▶ _TASK DETAILS_: Check each line below for the word "Transposase". How many have it? Answer with the number only.

○ ○ ○ ○

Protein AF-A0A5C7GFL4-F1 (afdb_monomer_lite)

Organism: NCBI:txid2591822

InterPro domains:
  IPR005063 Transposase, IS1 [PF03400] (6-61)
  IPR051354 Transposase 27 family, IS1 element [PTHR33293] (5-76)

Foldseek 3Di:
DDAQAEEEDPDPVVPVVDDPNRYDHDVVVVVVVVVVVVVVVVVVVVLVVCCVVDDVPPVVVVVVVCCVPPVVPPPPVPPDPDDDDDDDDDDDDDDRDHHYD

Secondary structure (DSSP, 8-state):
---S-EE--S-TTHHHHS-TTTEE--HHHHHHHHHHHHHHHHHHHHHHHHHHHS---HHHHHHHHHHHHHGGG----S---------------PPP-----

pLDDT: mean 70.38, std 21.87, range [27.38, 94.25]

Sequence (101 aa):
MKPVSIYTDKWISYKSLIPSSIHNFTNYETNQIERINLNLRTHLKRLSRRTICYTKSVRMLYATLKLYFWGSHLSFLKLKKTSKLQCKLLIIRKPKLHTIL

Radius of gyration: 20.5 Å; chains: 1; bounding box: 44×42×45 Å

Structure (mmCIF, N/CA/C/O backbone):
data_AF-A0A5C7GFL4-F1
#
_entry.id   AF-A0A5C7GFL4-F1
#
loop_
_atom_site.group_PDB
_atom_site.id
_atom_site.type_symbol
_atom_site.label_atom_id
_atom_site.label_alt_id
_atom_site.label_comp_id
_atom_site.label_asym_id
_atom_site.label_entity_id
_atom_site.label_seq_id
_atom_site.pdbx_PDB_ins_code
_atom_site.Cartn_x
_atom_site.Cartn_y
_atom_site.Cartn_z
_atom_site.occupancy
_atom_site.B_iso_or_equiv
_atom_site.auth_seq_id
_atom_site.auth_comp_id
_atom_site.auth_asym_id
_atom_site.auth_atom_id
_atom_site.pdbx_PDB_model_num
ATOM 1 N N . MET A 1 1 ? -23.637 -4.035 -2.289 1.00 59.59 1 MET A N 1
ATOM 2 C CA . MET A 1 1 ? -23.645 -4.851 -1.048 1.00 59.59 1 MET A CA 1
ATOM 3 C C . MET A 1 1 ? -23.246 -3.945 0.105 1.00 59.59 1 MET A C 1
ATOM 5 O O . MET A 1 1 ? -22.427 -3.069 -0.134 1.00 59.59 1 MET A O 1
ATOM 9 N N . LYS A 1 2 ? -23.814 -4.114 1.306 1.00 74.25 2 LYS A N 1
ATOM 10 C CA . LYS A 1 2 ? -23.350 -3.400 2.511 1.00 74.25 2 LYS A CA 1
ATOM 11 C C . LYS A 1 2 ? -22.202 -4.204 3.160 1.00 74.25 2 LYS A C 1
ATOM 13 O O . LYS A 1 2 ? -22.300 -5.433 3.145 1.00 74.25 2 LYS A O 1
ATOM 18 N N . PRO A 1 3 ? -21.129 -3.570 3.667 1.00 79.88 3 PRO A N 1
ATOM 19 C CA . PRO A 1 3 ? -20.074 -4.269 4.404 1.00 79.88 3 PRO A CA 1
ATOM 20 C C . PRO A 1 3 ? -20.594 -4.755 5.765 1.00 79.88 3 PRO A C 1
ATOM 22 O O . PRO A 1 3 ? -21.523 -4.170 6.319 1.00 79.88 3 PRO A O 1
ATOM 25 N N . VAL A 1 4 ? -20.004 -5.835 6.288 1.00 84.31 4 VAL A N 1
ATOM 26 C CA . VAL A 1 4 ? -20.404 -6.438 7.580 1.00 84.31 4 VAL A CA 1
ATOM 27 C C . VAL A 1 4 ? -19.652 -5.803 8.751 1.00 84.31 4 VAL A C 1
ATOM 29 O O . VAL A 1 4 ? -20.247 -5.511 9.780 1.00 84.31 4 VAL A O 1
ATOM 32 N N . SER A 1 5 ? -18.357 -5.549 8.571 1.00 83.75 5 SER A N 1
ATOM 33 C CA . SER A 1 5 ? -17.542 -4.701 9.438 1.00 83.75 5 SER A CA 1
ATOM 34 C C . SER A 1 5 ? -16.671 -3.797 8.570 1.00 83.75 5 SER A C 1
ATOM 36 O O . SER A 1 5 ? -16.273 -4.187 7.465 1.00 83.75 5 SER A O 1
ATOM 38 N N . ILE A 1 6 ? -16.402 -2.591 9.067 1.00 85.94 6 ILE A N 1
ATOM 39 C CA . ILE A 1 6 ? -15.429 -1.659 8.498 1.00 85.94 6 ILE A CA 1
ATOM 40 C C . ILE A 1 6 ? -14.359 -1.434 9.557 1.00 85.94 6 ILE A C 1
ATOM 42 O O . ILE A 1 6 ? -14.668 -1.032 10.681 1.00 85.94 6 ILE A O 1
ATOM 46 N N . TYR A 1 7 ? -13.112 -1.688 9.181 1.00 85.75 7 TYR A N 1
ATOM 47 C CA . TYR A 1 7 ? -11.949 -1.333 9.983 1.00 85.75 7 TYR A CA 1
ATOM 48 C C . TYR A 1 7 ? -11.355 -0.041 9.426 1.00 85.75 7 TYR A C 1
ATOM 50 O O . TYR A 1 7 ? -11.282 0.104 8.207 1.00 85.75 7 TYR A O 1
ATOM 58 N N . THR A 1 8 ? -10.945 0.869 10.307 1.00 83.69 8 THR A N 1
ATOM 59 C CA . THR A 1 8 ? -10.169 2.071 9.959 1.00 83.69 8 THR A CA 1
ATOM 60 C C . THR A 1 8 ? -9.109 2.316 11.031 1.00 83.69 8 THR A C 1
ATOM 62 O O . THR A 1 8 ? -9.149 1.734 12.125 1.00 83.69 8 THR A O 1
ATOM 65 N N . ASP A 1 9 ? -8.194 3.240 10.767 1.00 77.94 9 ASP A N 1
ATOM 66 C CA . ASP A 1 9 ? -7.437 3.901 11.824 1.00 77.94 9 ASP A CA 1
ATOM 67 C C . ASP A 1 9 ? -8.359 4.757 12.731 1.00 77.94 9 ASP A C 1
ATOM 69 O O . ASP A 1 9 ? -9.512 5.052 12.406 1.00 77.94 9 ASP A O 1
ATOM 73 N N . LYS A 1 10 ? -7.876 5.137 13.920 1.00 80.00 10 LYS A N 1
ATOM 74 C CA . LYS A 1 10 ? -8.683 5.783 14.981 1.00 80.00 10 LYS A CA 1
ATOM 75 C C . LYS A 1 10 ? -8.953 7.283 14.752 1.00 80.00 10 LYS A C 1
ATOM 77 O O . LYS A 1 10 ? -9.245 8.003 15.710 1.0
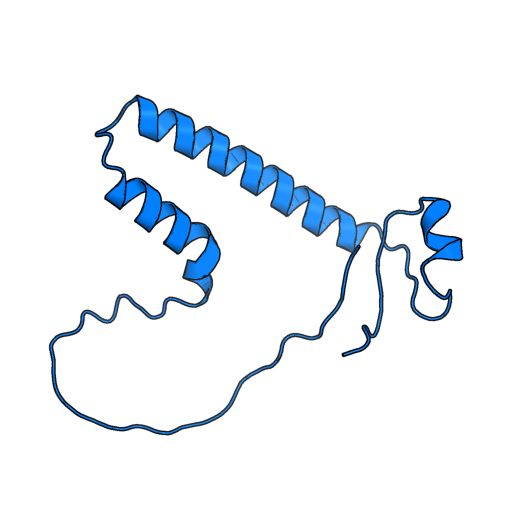0 80.00 10 LYS A O 1
ATOM 82 N N . TRP A 1 11 ? -8.843 7.777 13.518 1.00 86.25 11 TRP A N 1
ATOM 83 C CA . TRP A 1 11 ? -9.019 9.194 13.200 1.00 86.25 11 TRP A CA 1
ATOM 84 C C . TRP A 1 11 ? -10.454 9.686 13.437 1.00 86.25 11 TRP A C 1
ATOM 86 O O . TRP A 1 11 ? -11.443 8.976 13.243 1.00 86.25 11 TRP A O 1
ATOM 96 N N . ILE A 1 12 ? -10.562 10.935 13.899 1.00 86.38 12 ILE A N 1
ATOM 97 C CA . ILE A 1 12 ? -11.803 11.504 14.435 1.00 86.38 12 ILE A CA 1
ATOM 98 C C . ILE A 1 12 ? -12.904 11.622 13.367 1.00 86.38 12 ILE A C 1
ATOM 100 O O . ILE A 1 12 ? -14.080 11.437 13.678 1.00 86.38 12 ILE A O 1
ATOM 104 N N . SER A 1 13 ? -12.508 11.856 12.112 1.00 87.38 13 SER A N 1
ATOM 105 C CA . SER A 1 13 ? -13.378 12.091 10.954 1.00 87.38 13 SER A CA 1
ATOM 106 C C . SER A 1 13 ? -14.281 10.905 10.613 1.00 87.38 13 SER A C 1
ATOM 108 O O . SER A 1 13 ? -15.392 11.095 10.129 1.00 87.38 13 SER A O 1
ATOM 110 N N . TYR A 1 14 ? -13.850 9.671 10.891 1.00 85.81 14 TYR A N 1
ATOM 111 C CA . TYR A 1 14 ? -14.651 8.486 10.574 1.00 85.81 14 TYR A CA 1
ATOM 112 C C . TYR A 1 14 ? -15.920 8.366 11.427 1.00 85.81 14 TYR A C 1
ATOM 114 O O . TYR A 1 14 ? -16.881 7.738 10.990 1.00 85.81 14 TYR A O 1
ATOM 122 N N . LYS A 1 15 ? -15.970 9.012 12.602 1.00 83.94 15 LYS A N 1
ATOM 123 C CA . LYS A 1 15 ? -17.113 8.944 13.532 1.00 83.94 15 LYS A CA 1
ATOM 124 C C . LYS A 1 15 ? -18.407 9.558 12.981 1.00 83.94 15 LYS A C 1
ATOM 126 O O . LYS A 1 15 ? -19.478 9.214 13.467 1.00 83.94 15 LYS A O 1
ATOM 131 N N . SER A 1 16 ? -18.320 10.464 12.004 1.00 87.75 16 SER A N 1
ATOM 132 C CA . SER A 1 16 ? -19.483 11.033 11.301 1.00 87.75 16 SER A CA 1
ATOM 133 C C . SER A 1 16 ? -19.808 10.316 9.985 1.00 87.75 16 SER A C 1
ATOM 135 O O . SER A 1 16 ? -20.908 10.473 9.463 1.00 87.75 16 SER A O 1
ATOM 137 N N . LEU A 1 17 ? -18.870 9.525 9.453 1.00 87.12 17 LEU A N 1
ATOM 138 C CA . LEU A 1 17 ? -18.993 8.812 8.176 1.00 87.12 17 LEU A CA 1
ATOM 139 C C . LEU A 1 17 ? -19.458 7.357 8.340 1.00 87.12 17 LEU A C 1
ATOM 141 O O . LEU A 1 17 ? -20.091 6.809 7.438 1.00 87.12 17 LEU A O 1
ATOM 145 N N . ILE A 1 18 ? -19.124 6.718 9.465 1.00 87.75 18 ILE A N 1
ATOM 146 C CA . ILE A 1 18 ? -19.322 5.285 9.700 1.00 87.75 18 ILE A CA 1
ATOM 147 C C . ILE A 1 18 ? -20.187 5.090 10.956 1.00 87.75 18 ILE A C 1
ATOM 149 O O . ILE A 1 18 ? -19.844 5.614 12.015 1.00 87.75 18 ILE A O 1
ATOM 153 N N . PRO A 1 19 ? -21.289 4.315 10.893 1.00 88.50 19 PRO A N 1
ATOM 154 C CA . PRO A 1 19 ? -22.076 4.004 12.079 1.00 88.50 19 PRO A CA 1
ATOM 155 C C . PRO A 1 19 ? -21.284 3.103 13.036 1.00 88.50 19 PRO A C 1
ATOM 157 O O . PRO A 1 19 ? -20.691 2.098 12.632 1.00 88.50 19 PRO A O 1
ATOM 160 N N . SER A 1 20 ? -21.338 3.424 14.329 1.00 84.56 20 SER A N 1
ATOM 161 C CA . SER A 1 20 ? -20.613 2.730 15.406 1.00 84.56 20 SER A CA 1
ATOM 162 C C . SER A 1 20 ? -20.928 1.233 15.536 1.00 84.56 20 SER A C 1
ATOM 164 O O . SER A 1 20 ? -20.136 0.497 16.111 1.00 84.56 20 SER A O 1
ATOM 166 N N . SER A 1 21 ? -22.042 0.760 14.970 1.00 87.25 21 SER A N 1
ATOM 167 C CA . SER A 1 21 ? -22.411 -0.661 14.904 1.00 87.25 21 SER A CA 1
ATOM 168 C C . SER A 1 21 ? -21.613 -1.483 13.881 1.00 87.25 21 SER A C 1
ATOM 170 O O . SER A 1 21 ? -21.626 -2.710 13.947 1.00 87.25 21 SER A O 1
ATOM 172 N N . ILE A 1 22 ? -20.932 -0.831 12.932 1.00 87.88 22 ILE A N 1
ATOM 173 C CA . ILE A 1 22 ? -20.116 -1.466 11.877 1.00 87.88 22 ILE A CA 1
ATOM 174 C C . ILE A 1 22 ? -18.622 -1.135 12.068 1.00 87.88 22 ILE A C 1
ATOM 176 O O . ILE A 1 22 ? -17.746 -1.885 11.620 1.00 87.88 22 ILE A O 1
ATOM 180 N N . HIS A 1 23 ? -18.324 -0.023 12.745 1.00 87.38 23 HIS A N 1
ATOM 181 C CA . HIS A 1 23 ? -16.982 0.534 12.908 1.00 87.38 23 HIS A CA 1
ATOM 182 C C . HIS A 1 23 ? -16.135 -0.237 13.928 1.00 87.38 23 HIS A C 1
ATOM 184 O O . HIS A 1 23 ? -16.532 -0.413 15.076 1.00 87.38 23 HIS A O 1
ATOM 190 N N . ASN A 1 24 ? -14.947 -0.681 13.518 1.00 83.69 24 ASN A N 1
ATOM 191 C CA . ASN A 1 24 ? -14.011 -1.429 14.354 1.00 83.69 24 ASN A CA 1
ATOM 192 C C . ASN A 1 24 ? -12.592 -0.839 14.260 1.00 83.69 24 ASN A C 1
ATOM 194 O O . ASN A 1 24 ? -12.159 -0.404 13.197 1.00 83.69 24 ASN A O 1
ATOM 198 N N . PHE A 1 25 ? -11.840 -0.867 15.365 1.00 77.25 25 PHE A N 1
ATOM 199 C CA . PHE A 1 25 ? -10.539 -0.189 15.482 1.00 77.25 25 PHE A CA 1
ATOM 200 C C . PHE A 1 25 ? -9.393 -1.143 15.868 1.00 77.25 25 PHE A C 1
ATOM 202 O O . PHE A 1 25 ? -8.761 -0.985 16.919 1.00 77.25 25 PHE A O 1
ATOM 209 N N . THR A 1 26 ? -9.137 -2.160 15.043 1.00 79.06 26 THR A N 1
ATOM 210 C CA . THR A 1 26 ? -8.108 -3.183 15.294 1.00 79.06 26 THR A CA 1
ATOM 211 C C . THR A 1 26 ? -6.871 -2.975 14.421 1.00 79.06 26 THR A C 1
ATOM 213 O O . THR A 1 26 ? -6.870 -3.328 13.242 1.00 79.06 26 THR A O 1
ATOM 216 N N . ASN A 1 27 ? -5.781 -2.495 15.030 1.00 72.94 27 ASN A N 1
ATOM 217 C CA . ASN A 1 27 ? -4.497 -2.204 14.371 1.00 72.94 27 ASN A CA 1
ATOM 218 C C . ASN A 1 27 ? -3.896 -3.394 13.584 1.00 72.94 27 ASN A C 1
ATOM 220 O O . ASN A 1 27 ? -2.997 -3.207 12.774 1.00 72.94 27 ASN A O 1
ATOM 224 N N . TYR A 1 28 ? -4.334 -4.634 13.834 1.00 77.38 28 TYR A N 1
ATOM 225 C CA . TYR A 1 28 ? -3.870 -5.814 13.096 1.00 77.38 28 TYR A CA 1
ATOM 226 C C . TYR A 1 28 ? -4.243 -5.760 11.603 1.00 77.38 28 TYR A C 1
ATOM 228 O O . TYR A 1 28 ? -3.413 -6.093 10.760 1.00 77.38 28 TYR A O 1
ATOM 236 N N . GLU A 1 29 ? -5.444 -5.278 11.272 1.00 77.69 29 GLU A N 1
ATOM 237 C CA . GLU A 1 29 ? -5.924 -5.183 9.887 1.00 77.69 29 GLU A CA 1
ATOM 238 C C . GLU A 1 29 ? -5.198 -4.067 9.115 1.00 77.69 29 GLU A C 1
ATOM 240 O O . GLU A 1 29 ? -4.736 -4.285 7.993 1.00 77.69 29 GLU A O 1
ATOM 245 N N . THR A 1 30 ? -4.998 -2.896 9.736 1.00 80.25 30 THR A N 1
ATOM 246 C CA . THR A 1 30 ? -4.244 -1.788 9.116 1.00 80.25 30 THR A CA 1
ATOM 247 C C . THR A 1 30 ? -2.782 -2.181 8.891 1.00 80.25 30 THR A C 1
ATOM 249 O O . THR A 1 30 ? -2.279 -2.047 7.775 1.00 80.25 30 THR A O 1
ATOM 252 N N . ASN A 1 31 ? -2.144 -2.824 9.880 1.00 84.56 31 ASN A N 1
ATOM 253 C CA . ASN A 1 31 ? -0.781 -3.355 9.776 1.00 84.56 31 ASN A CA 1
ATOM 254 C C . ASN A 1 31 ? -0.588 -4.313 8.581 1.00 84.56 31 ASN A C 1
ATOM 256 O O . ASN A 1 31 ? 0.509 -4.370 8.017 1.00 84.56 31 ASN A O 1
ATOM 260 N N . GLN A 1 32 ? -1.611 -5.081 8.178 1.00 85.00 32 GLN A N 1
ATOM 261 C CA . GLN A 1 32 ? -1.529 -5.920 6.974 1.00 85.00 32 GLN A CA 1
ATOM 262 C C . GLN A 1 32 ? -1.477 -5.067 5.699 1.00 85.00 32 GLN A C 1
ATOM 264 O O . GLN A 1 32 ? -0.601 -5.281 4.857 1.00 85.00 32 GLN A O 1
ATOM 269 N N . ILE A 1 33 ? 
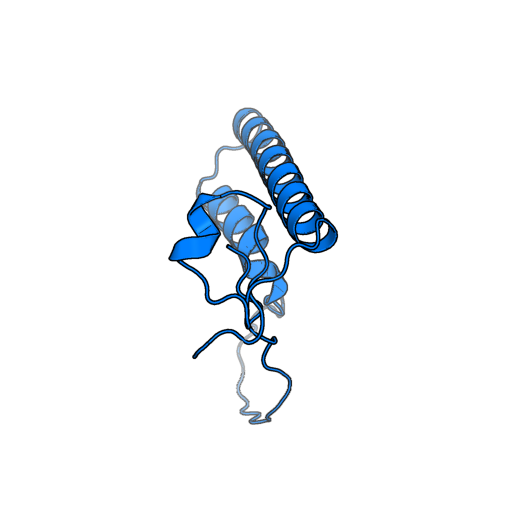-2.363 -4.074 5.572 1.00 85.31 33 ILE A N 1
ATOM 270 C CA . ILE A 1 33 ? -2.404 -3.155 4.422 1.00 85.31 33 ILE A CA 1
ATOM 271 C C . ILE A 1 33 ? -1.113 -2.331 4.338 1.00 85.31 33 ILE A C 1
ATOM 273 O O . ILE A 1 33 ? -0.510 -2.231 3.268 1.00 85.31 33 ILE A O 1
ATOM 277 N N . GLU A 1 34 ? -0.626 -1.811 5.464 1.00 88.12 34 GLU A N 1
ATOM 278 C CA . GLU A 1 34 ? 0.643 -1.083 5.563 1.00 88.12 34 GLU A CA 1
ATOM 279 C C . GLU A 1 34 ? 1.828 -1.935 5.074 1.00 88.12 34 GLU A C 1
ATOM 281 O O . GLU A 1 34 ? 2.641 -1.475 4.264 1.00 88.12 34 GLU A O 1
ATOM 286 N N . ARG A 1 35 ? 1.895 -3.213 5.481 1.00 88.69 35 ARG A N 1
ATOM 287 C CA . ARG A 1 35 ? 2.912 -4.171 5.007 1.00 88.69 35 ARG A CA 1
ATOM 288 C C . ARG A 1 35 ? 2.779 -4.477 3.514 1.00 88.69 35 ARG A C 1
ATOM 290 O O . ARG A 1 35 ? 3.796 -4.539 2.820 1.00 88.69 35 ARG A O 1
ATOM 297 N N . ILE A 1 36 ? 1.561 -4.630 2.993 1.00 89.50 36 ILE A N 1
ATOM 298 C CA . ILE A 1 36 ? 1.309 -4.826 1.554 1.00 89.50 36 ILE A CA 1
ATOM 299 C C . ILE A 1 36 ? 1.774 -3.598 0.754 1.00 89.50 36 ILE A C 1
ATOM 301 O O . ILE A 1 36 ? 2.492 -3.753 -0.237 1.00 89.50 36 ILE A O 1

○ ○ ○ ○

▶ _RESULT FOR THIS TASK_: 2